Material provided START
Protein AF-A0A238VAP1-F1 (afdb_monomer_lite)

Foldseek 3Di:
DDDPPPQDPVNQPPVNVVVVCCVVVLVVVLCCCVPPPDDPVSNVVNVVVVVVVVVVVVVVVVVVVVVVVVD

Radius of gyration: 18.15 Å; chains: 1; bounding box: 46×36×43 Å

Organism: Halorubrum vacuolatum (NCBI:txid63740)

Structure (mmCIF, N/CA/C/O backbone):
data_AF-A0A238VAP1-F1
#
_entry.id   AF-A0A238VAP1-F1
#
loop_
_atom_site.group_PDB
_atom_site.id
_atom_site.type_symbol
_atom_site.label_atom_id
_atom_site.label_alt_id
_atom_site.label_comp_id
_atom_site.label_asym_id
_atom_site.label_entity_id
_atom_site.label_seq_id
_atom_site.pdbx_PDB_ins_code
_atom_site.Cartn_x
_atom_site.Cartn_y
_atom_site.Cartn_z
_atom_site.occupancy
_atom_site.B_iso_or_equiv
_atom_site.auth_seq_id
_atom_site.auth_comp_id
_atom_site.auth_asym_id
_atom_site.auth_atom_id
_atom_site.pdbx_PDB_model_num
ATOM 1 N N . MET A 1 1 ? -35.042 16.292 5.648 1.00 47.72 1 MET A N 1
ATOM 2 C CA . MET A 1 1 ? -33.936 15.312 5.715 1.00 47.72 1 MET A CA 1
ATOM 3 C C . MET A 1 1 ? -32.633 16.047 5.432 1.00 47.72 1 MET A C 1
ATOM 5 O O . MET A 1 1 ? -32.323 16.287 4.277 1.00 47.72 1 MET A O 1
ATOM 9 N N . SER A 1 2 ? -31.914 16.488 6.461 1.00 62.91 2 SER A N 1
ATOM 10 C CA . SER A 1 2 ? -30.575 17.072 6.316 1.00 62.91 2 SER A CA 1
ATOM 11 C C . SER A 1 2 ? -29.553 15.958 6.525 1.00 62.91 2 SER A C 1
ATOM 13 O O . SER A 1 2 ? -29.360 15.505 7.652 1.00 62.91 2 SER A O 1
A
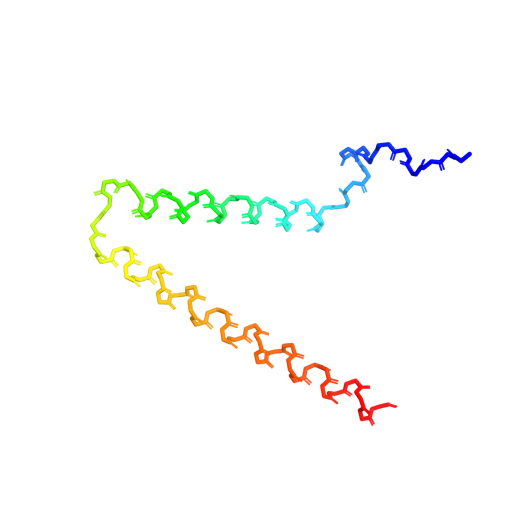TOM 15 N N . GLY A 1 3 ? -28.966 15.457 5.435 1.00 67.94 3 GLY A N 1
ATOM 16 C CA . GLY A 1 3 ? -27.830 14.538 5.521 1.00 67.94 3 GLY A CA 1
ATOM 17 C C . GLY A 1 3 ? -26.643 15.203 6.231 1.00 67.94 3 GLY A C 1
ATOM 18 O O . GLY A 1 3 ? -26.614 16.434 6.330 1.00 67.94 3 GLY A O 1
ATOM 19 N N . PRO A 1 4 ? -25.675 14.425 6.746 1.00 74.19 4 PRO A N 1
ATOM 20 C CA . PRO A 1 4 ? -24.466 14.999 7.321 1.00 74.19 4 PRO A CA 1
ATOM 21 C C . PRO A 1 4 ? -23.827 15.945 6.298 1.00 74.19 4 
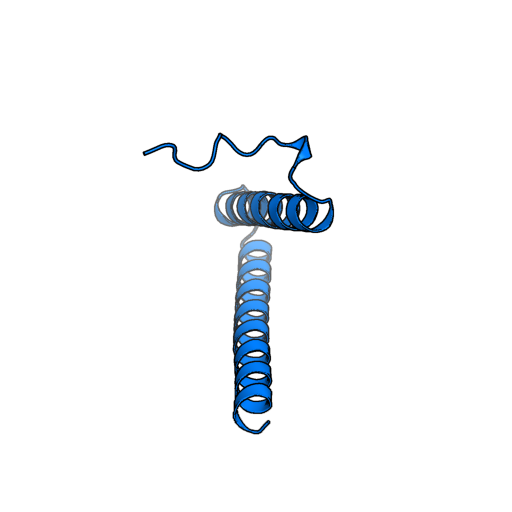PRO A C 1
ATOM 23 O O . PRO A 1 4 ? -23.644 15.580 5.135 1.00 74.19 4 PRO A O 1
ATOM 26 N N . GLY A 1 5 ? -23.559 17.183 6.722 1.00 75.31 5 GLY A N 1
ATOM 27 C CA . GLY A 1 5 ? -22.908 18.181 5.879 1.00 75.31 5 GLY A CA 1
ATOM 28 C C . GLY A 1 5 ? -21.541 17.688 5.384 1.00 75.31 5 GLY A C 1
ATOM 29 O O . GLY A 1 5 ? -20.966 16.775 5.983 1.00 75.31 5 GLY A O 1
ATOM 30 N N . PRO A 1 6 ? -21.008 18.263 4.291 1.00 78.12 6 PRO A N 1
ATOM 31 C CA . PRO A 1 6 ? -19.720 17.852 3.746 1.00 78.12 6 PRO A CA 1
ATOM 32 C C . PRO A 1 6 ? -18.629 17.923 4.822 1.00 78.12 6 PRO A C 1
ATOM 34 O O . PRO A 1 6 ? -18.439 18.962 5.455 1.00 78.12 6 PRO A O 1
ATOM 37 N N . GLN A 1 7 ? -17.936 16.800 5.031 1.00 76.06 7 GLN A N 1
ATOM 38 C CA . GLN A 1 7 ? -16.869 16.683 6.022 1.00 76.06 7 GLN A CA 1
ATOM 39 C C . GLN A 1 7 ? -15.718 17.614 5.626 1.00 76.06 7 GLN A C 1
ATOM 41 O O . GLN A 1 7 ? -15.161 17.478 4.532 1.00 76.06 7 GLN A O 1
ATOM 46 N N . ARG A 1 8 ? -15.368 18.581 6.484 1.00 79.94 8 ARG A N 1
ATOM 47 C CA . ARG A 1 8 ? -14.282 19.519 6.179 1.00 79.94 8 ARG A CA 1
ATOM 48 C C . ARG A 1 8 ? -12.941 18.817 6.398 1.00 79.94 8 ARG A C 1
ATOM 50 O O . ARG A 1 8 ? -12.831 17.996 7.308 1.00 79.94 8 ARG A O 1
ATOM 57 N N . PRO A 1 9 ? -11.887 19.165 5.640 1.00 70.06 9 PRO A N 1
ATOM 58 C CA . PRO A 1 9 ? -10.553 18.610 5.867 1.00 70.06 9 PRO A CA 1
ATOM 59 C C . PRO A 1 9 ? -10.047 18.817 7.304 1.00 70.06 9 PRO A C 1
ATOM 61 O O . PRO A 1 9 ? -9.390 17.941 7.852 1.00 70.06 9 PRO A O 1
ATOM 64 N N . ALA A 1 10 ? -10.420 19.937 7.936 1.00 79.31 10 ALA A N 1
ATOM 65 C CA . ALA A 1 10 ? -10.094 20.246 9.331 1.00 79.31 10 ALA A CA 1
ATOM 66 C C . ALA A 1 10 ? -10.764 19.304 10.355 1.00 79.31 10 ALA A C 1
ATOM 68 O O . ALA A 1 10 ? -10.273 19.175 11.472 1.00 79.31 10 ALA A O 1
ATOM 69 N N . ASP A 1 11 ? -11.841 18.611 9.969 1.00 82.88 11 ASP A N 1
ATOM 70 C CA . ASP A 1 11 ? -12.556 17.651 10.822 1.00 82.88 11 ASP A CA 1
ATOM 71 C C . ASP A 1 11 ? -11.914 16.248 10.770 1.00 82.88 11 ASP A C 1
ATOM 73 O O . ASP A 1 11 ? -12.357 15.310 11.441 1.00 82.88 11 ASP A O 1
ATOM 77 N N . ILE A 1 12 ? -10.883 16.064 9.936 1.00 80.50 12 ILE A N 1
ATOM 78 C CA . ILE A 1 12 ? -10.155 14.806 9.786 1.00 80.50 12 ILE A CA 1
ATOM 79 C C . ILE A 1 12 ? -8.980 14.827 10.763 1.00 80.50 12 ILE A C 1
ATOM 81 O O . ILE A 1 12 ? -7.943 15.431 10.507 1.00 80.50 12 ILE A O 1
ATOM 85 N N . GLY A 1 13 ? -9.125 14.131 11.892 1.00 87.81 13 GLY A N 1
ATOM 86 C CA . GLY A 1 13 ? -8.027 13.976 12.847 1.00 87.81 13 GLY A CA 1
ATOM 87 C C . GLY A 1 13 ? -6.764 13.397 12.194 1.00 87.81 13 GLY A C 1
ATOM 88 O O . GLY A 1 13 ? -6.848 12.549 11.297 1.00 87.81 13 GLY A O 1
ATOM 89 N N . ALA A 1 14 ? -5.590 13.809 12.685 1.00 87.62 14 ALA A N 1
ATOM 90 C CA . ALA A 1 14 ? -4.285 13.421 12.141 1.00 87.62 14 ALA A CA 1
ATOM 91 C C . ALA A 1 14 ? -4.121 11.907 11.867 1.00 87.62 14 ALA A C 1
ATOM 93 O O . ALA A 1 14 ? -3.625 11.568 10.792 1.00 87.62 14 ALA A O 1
Material provided END
* **Try it**:
From the line holding "ATOM 90 C CA" to the final line of the data, output each line exactly and nothing more.

* **Result of the exercise**:
ATOM 90 C CA . ALA A 1 14 ? -4.285 13.421 12.141 1.00 87.62 14 ALA A CA 1
ATOM 91 C C . ALA A 1 14 ? -4.121 11.907 11.867 1.00 87.62 14 ALA A C 1
ATOM 93 O O . ALA A 1 14 ? -3.625 11.568 10.792 1.00 87.62 14 ALA A O 1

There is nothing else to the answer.